#### DESCRIPTION OF THE TASK:
In the records below, repeat exactly the lines between the line holding "ATOM 41 C C . LEU" and the line holding "ATOM 70 C CA", inclusive, and drop the pictures.
'''
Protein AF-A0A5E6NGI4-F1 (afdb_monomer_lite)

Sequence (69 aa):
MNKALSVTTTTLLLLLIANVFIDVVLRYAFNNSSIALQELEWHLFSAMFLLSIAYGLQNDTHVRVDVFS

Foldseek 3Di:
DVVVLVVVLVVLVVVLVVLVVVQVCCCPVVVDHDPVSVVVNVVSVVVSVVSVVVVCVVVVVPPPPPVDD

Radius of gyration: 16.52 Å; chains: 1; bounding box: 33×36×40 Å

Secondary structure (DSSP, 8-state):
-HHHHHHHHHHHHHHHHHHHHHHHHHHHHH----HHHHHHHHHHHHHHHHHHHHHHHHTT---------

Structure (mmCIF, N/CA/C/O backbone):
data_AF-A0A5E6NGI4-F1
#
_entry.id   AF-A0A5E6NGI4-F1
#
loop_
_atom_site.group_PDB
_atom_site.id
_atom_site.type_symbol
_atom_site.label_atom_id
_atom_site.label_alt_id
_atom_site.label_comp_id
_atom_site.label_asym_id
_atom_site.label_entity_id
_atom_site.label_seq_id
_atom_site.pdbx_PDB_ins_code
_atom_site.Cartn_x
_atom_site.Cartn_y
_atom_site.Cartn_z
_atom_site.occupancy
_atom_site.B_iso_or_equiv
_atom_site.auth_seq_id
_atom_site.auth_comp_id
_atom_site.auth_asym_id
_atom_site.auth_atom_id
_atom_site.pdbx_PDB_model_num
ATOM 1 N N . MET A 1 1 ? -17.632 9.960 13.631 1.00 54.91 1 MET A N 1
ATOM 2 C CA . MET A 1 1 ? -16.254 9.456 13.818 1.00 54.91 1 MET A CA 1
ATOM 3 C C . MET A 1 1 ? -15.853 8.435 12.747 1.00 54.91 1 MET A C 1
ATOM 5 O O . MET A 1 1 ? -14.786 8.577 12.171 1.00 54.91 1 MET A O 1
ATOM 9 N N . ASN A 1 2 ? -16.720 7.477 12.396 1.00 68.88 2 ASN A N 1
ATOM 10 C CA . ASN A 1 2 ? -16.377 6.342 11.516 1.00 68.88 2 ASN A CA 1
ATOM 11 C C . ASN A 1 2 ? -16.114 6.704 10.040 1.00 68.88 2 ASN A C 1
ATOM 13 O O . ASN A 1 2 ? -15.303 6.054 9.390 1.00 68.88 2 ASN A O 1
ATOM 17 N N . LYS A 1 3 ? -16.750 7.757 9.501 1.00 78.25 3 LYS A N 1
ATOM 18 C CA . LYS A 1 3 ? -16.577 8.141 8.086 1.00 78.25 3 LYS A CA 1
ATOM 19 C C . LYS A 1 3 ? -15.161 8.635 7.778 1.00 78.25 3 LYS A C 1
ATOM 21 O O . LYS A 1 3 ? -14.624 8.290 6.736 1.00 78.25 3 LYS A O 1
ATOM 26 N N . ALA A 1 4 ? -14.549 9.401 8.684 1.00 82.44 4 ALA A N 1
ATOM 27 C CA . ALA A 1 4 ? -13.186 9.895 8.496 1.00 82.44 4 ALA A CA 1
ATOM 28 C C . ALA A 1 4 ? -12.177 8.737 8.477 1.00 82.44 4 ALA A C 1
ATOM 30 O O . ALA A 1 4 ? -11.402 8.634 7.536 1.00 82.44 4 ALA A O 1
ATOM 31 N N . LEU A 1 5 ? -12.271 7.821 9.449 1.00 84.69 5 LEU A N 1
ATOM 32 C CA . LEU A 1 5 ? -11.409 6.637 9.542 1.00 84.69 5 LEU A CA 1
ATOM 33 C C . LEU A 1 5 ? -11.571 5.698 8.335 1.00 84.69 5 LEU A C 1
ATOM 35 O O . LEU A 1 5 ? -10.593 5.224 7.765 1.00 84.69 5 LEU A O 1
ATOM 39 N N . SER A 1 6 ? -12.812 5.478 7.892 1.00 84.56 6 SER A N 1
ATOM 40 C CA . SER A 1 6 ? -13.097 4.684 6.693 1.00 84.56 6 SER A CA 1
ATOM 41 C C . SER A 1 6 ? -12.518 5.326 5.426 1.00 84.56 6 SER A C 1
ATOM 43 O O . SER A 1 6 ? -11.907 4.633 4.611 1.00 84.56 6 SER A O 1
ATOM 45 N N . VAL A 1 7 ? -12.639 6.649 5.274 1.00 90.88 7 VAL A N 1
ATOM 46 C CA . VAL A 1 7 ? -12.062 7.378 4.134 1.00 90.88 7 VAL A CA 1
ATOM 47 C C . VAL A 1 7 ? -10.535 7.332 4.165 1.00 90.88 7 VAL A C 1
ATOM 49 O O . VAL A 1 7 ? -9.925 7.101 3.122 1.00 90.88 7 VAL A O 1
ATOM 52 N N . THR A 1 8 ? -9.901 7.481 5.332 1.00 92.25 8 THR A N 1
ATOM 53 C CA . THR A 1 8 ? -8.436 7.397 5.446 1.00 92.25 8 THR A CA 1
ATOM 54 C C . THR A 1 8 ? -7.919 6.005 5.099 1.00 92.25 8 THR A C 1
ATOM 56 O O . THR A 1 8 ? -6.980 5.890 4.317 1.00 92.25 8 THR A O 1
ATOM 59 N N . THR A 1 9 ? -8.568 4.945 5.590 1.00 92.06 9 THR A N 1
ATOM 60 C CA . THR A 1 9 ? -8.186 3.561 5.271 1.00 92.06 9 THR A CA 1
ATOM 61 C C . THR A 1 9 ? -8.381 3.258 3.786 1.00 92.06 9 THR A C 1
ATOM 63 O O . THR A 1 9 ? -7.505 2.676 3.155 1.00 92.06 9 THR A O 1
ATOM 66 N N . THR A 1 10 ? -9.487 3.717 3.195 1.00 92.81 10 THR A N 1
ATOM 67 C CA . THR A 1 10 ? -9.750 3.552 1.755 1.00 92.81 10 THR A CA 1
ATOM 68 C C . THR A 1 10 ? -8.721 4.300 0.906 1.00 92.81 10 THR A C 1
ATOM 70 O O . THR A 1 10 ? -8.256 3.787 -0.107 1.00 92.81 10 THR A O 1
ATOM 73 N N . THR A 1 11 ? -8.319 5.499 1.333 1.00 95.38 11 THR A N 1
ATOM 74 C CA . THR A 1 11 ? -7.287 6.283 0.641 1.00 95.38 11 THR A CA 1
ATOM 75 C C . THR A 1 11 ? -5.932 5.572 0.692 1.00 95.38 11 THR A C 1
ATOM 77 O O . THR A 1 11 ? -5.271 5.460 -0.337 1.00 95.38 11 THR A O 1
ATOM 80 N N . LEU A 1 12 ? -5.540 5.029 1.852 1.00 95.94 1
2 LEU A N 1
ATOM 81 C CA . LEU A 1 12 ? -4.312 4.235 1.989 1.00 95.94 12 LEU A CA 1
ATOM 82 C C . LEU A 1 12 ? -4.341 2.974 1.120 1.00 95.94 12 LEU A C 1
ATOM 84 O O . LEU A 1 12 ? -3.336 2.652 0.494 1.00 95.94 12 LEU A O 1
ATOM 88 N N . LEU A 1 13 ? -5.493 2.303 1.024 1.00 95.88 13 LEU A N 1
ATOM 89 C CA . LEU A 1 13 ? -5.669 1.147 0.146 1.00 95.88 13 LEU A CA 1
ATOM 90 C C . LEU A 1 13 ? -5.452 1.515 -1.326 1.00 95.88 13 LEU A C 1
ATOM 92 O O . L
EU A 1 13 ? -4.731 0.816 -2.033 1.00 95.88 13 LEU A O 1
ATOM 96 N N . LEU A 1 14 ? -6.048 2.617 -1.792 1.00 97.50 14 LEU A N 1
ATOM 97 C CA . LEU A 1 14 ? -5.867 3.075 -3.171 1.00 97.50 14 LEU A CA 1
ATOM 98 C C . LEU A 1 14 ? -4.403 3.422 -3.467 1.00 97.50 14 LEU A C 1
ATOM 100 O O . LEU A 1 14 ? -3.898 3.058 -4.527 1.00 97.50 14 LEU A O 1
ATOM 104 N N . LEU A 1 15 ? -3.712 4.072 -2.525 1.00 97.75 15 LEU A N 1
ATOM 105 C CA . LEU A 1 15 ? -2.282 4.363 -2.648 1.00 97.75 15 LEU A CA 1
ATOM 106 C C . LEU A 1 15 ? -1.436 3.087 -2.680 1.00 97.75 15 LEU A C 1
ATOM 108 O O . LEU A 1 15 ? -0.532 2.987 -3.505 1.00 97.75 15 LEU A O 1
'''
'''
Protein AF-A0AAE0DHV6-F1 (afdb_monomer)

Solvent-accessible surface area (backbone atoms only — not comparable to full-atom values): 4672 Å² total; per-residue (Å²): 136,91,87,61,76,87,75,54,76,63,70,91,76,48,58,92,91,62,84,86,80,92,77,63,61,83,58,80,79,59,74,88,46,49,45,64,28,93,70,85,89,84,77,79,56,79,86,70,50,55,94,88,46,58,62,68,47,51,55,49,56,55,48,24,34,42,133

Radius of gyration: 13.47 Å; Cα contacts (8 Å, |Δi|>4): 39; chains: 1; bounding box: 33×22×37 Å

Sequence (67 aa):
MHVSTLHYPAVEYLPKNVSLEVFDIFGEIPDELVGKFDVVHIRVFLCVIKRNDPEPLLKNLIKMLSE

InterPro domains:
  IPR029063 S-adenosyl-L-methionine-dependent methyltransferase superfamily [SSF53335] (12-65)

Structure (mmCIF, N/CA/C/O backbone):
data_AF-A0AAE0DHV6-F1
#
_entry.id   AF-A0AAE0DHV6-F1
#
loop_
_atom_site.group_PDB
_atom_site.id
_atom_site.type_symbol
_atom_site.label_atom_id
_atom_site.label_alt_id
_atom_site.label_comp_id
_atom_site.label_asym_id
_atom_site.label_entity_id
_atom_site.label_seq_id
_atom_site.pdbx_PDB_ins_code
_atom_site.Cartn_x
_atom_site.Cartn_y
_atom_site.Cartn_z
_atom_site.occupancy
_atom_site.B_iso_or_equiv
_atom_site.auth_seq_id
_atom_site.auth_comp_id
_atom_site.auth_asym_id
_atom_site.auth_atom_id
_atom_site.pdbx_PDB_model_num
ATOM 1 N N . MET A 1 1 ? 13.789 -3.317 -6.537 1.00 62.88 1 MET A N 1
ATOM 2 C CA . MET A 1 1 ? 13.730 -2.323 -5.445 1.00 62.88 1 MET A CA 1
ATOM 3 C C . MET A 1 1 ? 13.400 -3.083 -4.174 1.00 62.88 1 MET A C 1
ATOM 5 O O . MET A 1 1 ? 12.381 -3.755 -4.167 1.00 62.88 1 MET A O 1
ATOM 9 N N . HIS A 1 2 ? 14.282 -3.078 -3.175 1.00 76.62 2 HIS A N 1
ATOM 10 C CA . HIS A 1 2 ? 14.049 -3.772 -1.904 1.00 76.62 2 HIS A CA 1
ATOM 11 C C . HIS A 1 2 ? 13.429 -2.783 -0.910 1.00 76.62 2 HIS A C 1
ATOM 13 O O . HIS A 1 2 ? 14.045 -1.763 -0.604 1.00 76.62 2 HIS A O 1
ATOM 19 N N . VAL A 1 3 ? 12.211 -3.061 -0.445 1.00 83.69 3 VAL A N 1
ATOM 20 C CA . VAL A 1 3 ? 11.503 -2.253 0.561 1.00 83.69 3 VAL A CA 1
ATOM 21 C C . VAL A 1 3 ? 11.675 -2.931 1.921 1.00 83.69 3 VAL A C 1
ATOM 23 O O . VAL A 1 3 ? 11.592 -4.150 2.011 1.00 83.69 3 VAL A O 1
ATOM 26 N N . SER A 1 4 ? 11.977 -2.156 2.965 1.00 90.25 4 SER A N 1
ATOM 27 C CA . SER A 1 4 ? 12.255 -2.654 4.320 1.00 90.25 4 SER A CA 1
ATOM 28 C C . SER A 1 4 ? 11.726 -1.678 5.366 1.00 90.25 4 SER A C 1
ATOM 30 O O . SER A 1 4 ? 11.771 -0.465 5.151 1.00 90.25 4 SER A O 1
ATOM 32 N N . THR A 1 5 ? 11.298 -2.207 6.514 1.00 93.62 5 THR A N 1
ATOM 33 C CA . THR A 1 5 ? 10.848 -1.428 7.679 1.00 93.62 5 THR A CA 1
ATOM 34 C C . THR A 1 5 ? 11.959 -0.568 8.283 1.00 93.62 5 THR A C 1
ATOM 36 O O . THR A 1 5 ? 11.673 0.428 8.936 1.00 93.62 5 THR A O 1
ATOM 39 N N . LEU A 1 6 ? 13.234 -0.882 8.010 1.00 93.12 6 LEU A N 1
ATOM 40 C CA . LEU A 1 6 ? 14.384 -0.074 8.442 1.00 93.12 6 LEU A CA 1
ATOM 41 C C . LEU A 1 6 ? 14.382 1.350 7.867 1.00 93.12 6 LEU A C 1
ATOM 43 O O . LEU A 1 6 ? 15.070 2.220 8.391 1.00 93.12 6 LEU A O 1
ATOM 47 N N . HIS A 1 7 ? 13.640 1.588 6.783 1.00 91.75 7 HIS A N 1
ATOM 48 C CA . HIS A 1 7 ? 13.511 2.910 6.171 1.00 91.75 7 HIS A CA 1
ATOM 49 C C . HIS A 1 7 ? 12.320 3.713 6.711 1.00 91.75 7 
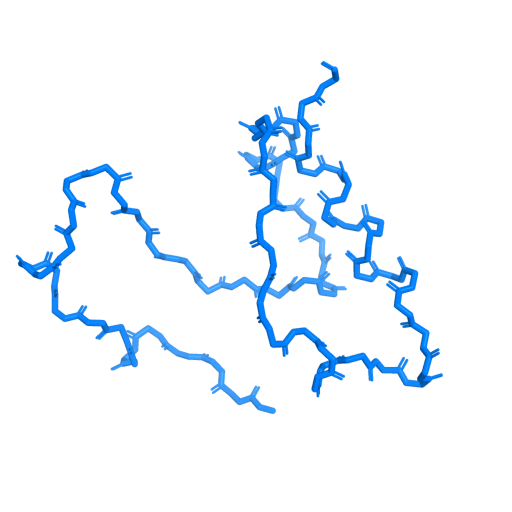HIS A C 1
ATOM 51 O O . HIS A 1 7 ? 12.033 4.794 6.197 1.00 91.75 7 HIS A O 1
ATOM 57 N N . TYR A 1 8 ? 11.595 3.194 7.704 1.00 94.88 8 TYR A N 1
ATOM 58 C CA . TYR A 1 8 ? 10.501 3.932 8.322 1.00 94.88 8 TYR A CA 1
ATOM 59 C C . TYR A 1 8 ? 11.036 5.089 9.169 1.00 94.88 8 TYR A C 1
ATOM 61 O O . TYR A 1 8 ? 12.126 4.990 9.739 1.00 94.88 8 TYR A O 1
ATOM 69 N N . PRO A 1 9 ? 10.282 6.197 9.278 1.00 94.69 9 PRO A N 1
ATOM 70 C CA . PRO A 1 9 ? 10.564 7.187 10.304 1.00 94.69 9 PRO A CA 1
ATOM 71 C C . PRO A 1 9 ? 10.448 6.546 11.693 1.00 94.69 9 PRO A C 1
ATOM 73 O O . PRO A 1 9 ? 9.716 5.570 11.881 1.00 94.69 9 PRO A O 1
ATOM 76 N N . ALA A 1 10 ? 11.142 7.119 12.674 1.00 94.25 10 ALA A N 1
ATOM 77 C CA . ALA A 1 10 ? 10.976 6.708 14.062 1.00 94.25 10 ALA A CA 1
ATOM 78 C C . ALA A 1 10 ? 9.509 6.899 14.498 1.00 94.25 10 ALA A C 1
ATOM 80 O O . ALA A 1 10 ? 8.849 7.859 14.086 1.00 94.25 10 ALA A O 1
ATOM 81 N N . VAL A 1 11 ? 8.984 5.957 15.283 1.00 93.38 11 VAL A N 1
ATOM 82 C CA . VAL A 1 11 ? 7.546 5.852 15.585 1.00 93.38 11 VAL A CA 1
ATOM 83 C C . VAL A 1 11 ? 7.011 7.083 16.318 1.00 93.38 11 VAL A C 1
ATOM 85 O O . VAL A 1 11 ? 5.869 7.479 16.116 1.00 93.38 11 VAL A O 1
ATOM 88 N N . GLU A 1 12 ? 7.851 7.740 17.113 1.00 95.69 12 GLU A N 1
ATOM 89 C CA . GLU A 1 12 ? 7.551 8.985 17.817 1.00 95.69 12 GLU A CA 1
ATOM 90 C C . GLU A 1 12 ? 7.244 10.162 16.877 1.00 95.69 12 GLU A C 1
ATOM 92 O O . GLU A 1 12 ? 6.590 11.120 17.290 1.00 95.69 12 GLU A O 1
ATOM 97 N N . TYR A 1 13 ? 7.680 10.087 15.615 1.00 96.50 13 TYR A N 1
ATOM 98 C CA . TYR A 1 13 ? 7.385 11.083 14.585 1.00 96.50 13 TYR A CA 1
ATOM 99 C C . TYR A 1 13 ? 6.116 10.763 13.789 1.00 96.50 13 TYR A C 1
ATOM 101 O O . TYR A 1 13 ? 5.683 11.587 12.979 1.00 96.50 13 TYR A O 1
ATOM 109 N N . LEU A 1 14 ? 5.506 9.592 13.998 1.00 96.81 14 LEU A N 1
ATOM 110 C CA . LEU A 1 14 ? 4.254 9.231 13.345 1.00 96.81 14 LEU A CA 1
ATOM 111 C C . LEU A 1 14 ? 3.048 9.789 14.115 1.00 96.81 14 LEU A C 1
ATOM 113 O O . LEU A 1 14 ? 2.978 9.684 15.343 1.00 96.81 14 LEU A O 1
'''
#### ANSWER TO THIS TASK:
ATOM 41 C C . LEU A 1 6 ? 14.382 1.350 7.867 1.00 93.12 6 LEU A C 1
ATOM 43 O O . LEU A 1 6 ? 15.070 2.220 8.391 1.00 93.12 6 LEU A O 1
ATOM 47 N N . HIS A 1 7 ? 13.640 1.588 6.783 1.00 91.75 7 HIS A N 1
ATOM 48 C CA . HIS A 1 7 ? 13.511 2.910 6.171 1.00 91.75 7 HIS A CA 1
ATOM 49 C C . HIS A 1 7 ? 12.320 3.713 6.711 1.00 91.75 7 
HIS A C 1
ATOM 51 O O . HIS A 1 7 ? 12.033 4.794 6.197 1.00 91.75 7 HIS A O 1
ATOM 57 N N . TYR A 1 8 ? 11.595 3.194 7.704 1.00 94.88 8 TYR A N 1
ATOM 58 C CA . TYR A 1 8 ? 10.501 3.932 8.322 1.00 94.88 8 TYR A CA 1
ATOM 59 C C . TYR A 1 8 ? 11.036 5.089 9.169 1.00 94.88 8 TYR A C 1
ATOM 61 O O . TYR A 1 8 ? 12.126 4.990 9.739 1.00 94.88 8 TYR A O 1
ATOM 69 N N . PRO A 1 9 ? 10.282 6.197 9.278 1.00 94.69 9 PRO A N 1
ATOM 70 C CA . PRO A 1 9 ? 10.564 7.187 10.304 1.00 94.69 9 PRO A CA 1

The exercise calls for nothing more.